While greyhound racing looks set to continue in all other states, shutting it down in NSW, the biggest greyhound-breeding state, will have nationwide ramifications, Wheeler says.

"If we're not allowed to breed dogs in NSW, the other states will pretty soon not have enough dogs to support their racing," he said. "I've had a pet food producer who employs 120 people in rural Victoria contact me - 50% of his business is selling food for greyhounds in NSW. He says he's going to go out of business.

"I've had vets in South Australia who do [fertilisation] implants for us say they're likely have to put staff off. Another lady who runs a greyhound transport business between NSW and South Australia says she'll be in real trouble.
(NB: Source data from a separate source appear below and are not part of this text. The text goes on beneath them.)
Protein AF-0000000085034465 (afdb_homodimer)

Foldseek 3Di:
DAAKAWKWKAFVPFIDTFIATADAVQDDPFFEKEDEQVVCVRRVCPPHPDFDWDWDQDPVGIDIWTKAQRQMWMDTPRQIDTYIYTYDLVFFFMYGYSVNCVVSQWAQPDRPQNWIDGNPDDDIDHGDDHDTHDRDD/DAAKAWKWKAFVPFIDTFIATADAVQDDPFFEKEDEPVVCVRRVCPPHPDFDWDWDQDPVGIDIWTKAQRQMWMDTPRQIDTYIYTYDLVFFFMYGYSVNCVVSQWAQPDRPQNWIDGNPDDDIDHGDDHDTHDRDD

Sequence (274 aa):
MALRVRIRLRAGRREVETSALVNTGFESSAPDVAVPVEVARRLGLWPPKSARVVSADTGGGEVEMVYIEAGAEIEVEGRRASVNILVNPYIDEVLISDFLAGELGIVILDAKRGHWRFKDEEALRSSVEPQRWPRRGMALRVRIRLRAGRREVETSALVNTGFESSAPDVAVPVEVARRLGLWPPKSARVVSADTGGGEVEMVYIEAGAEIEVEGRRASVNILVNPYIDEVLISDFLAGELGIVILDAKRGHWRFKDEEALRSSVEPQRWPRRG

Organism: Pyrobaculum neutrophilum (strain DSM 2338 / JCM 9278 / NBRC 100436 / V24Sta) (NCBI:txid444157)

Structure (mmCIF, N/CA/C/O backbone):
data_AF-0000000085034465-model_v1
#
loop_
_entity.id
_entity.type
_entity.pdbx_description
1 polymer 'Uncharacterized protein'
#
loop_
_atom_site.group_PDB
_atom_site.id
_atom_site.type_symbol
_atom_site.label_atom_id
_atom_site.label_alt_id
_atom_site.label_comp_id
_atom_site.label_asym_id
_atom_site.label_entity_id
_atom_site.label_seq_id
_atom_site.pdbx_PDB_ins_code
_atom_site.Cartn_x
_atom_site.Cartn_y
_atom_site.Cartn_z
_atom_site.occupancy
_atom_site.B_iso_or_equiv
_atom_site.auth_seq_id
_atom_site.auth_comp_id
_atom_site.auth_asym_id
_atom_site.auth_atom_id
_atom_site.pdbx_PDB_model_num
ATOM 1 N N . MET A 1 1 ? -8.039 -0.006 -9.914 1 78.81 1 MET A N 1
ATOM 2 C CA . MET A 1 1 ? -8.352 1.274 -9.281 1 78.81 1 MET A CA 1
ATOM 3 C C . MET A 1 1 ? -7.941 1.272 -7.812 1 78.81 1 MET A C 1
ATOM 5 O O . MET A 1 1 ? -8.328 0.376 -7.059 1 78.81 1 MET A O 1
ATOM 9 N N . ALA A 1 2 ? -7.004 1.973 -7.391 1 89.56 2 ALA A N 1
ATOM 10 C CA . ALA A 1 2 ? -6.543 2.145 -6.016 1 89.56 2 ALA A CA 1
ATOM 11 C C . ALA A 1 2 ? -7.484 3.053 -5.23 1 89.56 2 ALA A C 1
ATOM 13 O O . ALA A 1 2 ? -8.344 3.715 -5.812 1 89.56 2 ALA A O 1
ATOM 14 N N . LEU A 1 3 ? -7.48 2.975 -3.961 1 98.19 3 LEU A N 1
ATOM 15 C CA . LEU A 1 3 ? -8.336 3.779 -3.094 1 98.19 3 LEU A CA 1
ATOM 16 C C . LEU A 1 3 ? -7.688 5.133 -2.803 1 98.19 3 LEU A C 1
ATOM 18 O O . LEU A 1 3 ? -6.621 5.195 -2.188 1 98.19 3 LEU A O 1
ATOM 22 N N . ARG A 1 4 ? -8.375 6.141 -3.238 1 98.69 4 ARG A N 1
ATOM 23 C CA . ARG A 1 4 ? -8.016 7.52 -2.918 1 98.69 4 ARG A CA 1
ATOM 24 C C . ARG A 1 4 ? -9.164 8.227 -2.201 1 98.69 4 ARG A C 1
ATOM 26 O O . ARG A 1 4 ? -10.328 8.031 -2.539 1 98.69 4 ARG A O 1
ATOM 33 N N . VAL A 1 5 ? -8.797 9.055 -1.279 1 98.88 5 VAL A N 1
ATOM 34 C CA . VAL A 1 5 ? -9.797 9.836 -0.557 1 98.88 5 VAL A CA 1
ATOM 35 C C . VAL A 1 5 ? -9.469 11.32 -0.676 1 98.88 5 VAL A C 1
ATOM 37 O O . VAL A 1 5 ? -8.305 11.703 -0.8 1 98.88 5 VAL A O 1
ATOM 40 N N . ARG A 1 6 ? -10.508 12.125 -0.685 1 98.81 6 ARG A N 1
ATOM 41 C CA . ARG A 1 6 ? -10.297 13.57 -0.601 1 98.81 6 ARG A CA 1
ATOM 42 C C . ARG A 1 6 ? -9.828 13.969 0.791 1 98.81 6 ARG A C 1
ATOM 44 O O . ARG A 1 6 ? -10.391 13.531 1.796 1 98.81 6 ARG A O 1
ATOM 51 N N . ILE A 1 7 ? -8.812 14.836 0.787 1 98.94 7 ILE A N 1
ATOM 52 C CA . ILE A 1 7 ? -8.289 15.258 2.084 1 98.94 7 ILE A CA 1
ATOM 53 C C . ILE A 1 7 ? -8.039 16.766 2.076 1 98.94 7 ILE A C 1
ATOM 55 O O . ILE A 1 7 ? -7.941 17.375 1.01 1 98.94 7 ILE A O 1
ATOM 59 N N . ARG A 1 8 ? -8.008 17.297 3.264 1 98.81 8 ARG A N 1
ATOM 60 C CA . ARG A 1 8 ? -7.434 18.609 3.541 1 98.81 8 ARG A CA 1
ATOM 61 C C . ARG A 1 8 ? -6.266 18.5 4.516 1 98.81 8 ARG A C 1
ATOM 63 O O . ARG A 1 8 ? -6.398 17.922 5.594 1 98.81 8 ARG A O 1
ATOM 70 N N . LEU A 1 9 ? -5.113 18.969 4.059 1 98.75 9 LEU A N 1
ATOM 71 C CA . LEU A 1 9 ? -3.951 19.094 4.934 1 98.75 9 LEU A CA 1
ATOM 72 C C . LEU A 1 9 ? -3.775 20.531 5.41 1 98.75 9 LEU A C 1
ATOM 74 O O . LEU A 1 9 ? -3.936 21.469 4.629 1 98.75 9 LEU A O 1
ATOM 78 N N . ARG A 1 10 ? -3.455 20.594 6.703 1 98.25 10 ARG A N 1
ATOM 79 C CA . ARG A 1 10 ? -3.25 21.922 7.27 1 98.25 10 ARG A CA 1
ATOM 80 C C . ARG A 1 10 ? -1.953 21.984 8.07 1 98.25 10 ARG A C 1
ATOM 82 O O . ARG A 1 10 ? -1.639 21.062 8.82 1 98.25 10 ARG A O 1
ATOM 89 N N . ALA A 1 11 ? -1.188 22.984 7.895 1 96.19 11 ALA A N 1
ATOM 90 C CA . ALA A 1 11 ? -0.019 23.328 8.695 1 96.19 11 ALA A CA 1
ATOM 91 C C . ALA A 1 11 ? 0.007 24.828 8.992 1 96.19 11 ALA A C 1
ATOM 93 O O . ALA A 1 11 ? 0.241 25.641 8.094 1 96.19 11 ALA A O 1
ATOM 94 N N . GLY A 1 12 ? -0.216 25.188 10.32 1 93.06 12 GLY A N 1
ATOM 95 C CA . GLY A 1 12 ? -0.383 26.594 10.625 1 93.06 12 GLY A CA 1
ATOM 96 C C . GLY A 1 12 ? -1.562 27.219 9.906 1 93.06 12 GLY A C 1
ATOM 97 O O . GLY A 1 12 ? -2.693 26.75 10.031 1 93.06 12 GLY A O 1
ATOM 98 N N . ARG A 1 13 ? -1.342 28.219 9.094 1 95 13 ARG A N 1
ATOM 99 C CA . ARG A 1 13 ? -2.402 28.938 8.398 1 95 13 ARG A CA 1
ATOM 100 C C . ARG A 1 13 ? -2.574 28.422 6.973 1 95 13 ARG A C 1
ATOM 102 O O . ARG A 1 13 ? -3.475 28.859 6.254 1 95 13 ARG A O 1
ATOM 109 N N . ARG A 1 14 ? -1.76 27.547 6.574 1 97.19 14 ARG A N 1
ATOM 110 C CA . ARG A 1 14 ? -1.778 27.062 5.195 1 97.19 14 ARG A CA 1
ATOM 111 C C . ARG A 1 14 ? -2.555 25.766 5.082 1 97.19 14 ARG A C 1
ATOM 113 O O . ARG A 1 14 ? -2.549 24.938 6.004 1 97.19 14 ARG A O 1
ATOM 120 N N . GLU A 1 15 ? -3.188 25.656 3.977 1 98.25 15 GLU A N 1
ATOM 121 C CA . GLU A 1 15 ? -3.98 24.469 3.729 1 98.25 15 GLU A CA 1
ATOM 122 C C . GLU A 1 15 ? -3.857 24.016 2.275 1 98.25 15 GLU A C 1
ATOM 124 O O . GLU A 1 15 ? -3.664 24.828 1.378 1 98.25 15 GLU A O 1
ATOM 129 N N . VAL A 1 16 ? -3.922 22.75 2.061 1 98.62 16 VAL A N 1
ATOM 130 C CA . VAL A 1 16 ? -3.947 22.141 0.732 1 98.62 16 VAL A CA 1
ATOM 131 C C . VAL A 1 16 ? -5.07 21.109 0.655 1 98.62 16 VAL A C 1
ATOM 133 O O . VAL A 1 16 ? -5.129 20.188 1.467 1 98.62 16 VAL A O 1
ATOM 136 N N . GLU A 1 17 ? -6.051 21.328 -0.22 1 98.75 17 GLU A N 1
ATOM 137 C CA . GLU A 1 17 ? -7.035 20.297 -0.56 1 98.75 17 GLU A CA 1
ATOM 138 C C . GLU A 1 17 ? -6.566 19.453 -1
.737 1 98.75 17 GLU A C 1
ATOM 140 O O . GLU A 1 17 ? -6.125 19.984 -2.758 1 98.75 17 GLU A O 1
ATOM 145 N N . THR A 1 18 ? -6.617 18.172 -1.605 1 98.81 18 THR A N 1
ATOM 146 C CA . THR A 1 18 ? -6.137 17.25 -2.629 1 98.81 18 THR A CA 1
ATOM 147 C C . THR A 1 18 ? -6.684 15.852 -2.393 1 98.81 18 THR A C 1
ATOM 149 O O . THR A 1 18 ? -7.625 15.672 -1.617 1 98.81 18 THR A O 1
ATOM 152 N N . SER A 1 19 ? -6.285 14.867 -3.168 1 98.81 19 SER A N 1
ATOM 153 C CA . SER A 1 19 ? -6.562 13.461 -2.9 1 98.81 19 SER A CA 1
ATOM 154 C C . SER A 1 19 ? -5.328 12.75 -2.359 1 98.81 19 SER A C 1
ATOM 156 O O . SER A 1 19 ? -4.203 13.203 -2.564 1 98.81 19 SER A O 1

"What's more, the NSW government will ban greyhound racing supposedly for moral reasons, but will still be happy to take taxes through gambling on greyhound racing held in other states through it's TAB [the state government-run betting agency]. It's hypocritical."

Political agendas?

Many trainers believe the Liberal-National government is moving to shore up parliamentary support from minority MPs with animal rights agendas, and that the state government wants to raise revenue by selling off state-owned dog tracks to property developers.

The government strongly denies such accusations and has promised not to sell off any crown land.

Image copyright Getty Images
Image caption Greyhound racing will end in New South Wales on 1 July 2017 unless the industry can successfully mount a legal challenge

Wheeler says the industry has greatly cleaned up its act in the past 18 months. He said breeding had reduced by approximately 50%, meaning culling had also greatly reduced. Increased random inspections of trainers' properties had also ensured a kennels were up to standard.

Dean Swain, currently second on the Sydney greyhound trainers' premiership, sold up his building business four years ago to pour "thousands of dollars" into his greyhound training establishment in the city's west. His 24 dogs are housed in air conditioned kennels, with music piped through to them throughout the day.

"I'm just in shock," says the 46-year-old father of three. "I watched the Four Corners [television] report and felt like crying. I was embarrassed to tell people I was a greyhound trainer," he says.

"But to tar us all with the same brush is just appalling.

"Financially I'll be ok if I have to wind up. But I've got a friend who's just bought a greyhound rearing and pre-training property for $800,000. He's got three young kids. He came to me in tears.

"Blokes could end up killing themselves. Is a political agenda really worth that much?"